What you need to do:
The first line to keep is the one containing "ATOM 269 N N"; restate it and all lines after it through the end of the material, word for word and nothing else.
● ● ● ●
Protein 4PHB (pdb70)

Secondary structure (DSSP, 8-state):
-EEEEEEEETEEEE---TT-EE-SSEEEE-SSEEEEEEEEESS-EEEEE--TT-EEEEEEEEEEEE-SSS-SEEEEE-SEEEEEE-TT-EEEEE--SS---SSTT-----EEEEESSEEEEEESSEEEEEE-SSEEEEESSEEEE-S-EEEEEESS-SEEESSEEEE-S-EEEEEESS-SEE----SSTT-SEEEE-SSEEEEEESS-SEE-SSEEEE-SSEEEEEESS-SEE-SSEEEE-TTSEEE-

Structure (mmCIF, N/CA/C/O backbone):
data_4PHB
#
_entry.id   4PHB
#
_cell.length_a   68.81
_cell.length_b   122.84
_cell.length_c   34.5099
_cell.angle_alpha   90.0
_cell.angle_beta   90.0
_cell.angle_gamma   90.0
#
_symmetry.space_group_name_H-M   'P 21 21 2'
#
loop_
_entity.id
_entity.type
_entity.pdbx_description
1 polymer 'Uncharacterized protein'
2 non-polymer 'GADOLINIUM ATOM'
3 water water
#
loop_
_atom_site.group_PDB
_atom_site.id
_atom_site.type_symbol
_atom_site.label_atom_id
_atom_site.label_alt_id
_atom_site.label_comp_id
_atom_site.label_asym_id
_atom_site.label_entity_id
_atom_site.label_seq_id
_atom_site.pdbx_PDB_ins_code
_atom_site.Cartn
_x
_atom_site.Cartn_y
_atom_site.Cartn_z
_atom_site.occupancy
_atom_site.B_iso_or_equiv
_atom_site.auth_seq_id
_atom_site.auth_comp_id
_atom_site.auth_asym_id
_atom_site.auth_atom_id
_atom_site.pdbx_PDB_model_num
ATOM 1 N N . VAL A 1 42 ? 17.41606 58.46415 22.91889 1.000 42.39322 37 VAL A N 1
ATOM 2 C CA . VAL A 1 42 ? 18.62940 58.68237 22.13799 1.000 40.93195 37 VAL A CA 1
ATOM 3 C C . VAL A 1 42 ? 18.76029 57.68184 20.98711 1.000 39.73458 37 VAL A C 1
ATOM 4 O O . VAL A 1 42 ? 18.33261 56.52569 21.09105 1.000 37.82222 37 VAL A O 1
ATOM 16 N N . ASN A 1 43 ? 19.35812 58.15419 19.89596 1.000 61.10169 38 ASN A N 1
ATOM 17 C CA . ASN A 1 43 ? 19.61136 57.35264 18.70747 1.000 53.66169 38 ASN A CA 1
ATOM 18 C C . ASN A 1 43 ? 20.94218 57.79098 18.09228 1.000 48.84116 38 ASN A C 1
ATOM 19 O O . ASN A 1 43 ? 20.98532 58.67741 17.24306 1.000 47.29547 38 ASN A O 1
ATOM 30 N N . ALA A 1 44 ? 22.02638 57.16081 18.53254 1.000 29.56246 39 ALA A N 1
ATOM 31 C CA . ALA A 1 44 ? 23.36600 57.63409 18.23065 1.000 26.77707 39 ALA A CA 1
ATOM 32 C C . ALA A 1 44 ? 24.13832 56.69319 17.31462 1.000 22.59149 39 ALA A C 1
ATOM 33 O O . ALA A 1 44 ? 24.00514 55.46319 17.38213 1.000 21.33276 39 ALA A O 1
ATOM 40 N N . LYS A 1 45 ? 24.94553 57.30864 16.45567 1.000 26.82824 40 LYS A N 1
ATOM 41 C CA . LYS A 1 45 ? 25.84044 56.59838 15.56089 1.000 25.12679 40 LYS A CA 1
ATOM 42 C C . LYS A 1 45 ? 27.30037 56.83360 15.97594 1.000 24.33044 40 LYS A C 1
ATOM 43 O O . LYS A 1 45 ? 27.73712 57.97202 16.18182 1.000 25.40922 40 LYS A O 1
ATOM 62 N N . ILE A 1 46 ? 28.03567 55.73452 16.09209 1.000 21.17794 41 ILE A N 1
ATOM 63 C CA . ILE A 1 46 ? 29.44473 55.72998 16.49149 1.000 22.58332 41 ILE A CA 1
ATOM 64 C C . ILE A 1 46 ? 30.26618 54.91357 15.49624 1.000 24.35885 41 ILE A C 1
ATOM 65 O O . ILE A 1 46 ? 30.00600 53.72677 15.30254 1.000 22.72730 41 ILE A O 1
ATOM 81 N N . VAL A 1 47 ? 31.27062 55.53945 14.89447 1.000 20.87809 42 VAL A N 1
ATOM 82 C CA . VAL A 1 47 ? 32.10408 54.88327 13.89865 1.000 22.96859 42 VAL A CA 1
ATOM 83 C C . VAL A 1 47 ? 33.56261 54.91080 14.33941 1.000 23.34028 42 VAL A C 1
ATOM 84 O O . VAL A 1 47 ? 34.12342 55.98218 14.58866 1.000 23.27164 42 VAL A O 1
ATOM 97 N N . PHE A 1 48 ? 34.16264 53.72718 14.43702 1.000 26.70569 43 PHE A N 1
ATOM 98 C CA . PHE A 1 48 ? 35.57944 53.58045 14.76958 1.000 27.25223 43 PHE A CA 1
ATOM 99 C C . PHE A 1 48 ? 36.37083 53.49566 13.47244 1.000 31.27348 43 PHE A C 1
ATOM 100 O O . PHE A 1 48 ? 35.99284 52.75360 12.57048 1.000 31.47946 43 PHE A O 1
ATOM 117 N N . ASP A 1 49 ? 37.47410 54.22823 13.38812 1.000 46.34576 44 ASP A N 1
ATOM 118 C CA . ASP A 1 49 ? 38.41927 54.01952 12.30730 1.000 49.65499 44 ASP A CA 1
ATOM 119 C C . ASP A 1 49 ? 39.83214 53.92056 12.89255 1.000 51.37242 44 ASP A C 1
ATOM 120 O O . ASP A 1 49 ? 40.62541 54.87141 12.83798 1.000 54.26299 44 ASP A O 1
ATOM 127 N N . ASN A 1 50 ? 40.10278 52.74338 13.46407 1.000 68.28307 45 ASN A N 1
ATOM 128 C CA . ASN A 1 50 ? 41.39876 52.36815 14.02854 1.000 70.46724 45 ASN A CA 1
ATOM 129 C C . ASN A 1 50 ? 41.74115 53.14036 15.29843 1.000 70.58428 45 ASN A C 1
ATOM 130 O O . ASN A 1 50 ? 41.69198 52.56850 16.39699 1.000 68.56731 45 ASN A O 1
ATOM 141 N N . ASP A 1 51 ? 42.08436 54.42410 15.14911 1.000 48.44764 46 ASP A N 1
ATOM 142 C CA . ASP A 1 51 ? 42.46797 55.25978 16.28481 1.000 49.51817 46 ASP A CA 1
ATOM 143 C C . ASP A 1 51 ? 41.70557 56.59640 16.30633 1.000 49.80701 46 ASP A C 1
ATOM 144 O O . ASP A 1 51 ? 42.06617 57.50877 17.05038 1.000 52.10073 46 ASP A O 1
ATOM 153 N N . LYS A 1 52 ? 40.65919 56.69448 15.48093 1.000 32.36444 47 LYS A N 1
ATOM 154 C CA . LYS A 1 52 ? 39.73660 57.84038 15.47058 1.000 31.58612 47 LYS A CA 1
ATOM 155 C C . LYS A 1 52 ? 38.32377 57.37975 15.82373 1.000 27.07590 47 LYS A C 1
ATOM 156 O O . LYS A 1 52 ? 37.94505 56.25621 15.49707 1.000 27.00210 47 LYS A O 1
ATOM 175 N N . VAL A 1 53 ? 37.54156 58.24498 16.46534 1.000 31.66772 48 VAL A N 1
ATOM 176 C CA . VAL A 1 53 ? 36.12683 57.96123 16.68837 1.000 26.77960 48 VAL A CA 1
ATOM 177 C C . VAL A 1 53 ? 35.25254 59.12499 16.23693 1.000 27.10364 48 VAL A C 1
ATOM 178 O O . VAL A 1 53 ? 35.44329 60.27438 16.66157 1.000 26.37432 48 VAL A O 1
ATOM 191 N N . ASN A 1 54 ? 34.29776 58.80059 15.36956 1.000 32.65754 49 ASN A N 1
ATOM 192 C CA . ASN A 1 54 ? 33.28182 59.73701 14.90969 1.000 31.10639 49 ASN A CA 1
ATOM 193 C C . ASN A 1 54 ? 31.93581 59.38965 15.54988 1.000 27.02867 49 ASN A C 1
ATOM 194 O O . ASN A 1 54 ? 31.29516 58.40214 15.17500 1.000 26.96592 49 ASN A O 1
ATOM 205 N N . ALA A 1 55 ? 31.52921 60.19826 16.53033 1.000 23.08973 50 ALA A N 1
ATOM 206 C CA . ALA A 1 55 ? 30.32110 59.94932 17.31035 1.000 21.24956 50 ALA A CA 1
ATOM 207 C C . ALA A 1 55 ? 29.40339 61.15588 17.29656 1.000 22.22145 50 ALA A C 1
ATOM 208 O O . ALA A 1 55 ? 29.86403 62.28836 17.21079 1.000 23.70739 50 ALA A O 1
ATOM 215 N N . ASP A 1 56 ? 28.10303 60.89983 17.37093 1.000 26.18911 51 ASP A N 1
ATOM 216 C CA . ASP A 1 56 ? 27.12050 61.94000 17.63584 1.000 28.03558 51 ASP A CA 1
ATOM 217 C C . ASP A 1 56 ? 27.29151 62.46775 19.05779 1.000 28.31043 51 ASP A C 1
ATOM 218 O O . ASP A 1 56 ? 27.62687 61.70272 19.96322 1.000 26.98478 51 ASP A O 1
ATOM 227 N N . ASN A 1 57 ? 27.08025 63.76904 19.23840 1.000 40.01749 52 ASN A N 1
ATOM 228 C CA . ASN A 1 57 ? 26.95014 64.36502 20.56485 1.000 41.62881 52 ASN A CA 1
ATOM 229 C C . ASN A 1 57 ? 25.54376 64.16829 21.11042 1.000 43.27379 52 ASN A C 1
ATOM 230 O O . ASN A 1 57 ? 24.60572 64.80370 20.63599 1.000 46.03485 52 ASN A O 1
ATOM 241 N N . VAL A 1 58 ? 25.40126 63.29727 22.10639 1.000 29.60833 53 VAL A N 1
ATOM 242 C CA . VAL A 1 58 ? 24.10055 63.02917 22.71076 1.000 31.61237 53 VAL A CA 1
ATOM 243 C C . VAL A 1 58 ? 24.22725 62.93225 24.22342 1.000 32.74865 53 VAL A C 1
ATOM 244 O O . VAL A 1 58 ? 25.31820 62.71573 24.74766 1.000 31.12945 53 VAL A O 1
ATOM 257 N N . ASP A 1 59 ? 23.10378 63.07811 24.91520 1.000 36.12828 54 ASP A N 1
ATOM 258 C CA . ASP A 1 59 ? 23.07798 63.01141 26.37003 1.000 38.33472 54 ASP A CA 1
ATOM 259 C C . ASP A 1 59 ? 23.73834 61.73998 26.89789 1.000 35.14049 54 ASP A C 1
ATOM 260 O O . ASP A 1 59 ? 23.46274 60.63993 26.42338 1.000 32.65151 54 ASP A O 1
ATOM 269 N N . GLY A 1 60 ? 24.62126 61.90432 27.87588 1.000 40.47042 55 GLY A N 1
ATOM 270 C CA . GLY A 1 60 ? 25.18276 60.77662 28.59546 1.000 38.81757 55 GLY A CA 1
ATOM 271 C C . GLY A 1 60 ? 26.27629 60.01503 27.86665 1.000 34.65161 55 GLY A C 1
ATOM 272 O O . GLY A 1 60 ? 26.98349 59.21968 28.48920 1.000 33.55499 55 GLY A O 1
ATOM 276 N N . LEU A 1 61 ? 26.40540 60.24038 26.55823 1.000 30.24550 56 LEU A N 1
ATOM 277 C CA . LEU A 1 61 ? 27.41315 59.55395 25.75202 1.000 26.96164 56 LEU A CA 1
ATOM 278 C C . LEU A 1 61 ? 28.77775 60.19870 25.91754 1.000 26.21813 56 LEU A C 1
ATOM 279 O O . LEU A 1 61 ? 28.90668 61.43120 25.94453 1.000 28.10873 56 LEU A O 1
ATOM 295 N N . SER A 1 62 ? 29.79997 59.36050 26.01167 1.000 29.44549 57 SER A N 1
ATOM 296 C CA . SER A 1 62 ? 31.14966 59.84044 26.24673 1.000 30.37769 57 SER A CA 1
● ● ● ●
Completed exercise:
ATOM 269 N N . GLY A 1 60 ? 24.62126 61.90432 27.87588 1.000 40.47042 55 GLY A N 1
ATOM 270 C CA . GLY A 1 60 ? 25.18276 60.77662 28.59546 1.000 38.81757 55 GLY A CA 1
ATOM 271 C C . GLY A 1 60 ? 26.27629 60.01503 27.86665 1.000 34.65161 55 GLY A C 1
ATOM 272 O O . GLY A 1 60 ? 26.98349 59.21968 28.48920 1.000 33.55499 55 GLY A O 1
ATOM 276 N N . LEU A 1 61 ? 26.40540 60.24038 26.55823 1.000 30.24550 56 LEU A N 1
ATOM 277 C CA . LEU A 1 61 ? 27.41315 59.55395 25.75202 1.000 26.96164 56 LEU A CA 1
ATOM 278 C C . LEU A 1 61 ? 28.77775 60.19870 25.91754 1.000 26.21813 56 LEU A C 1
ATOM 279 O O . LEU A 1 61 ? 28.90668 61.43120 25.94453 1.000 28.10873 56 LEU A O 1
ATOM 295 N N . SER A 1 62 ? 29.79997 59.36050 26.01167 1.000 29.44549 57 SER A N 1
ATOM 296 C CA . SER A 1 62 ? 31.14966 59.84044 26.24673 1.000 30.37769 57 SER A CA 1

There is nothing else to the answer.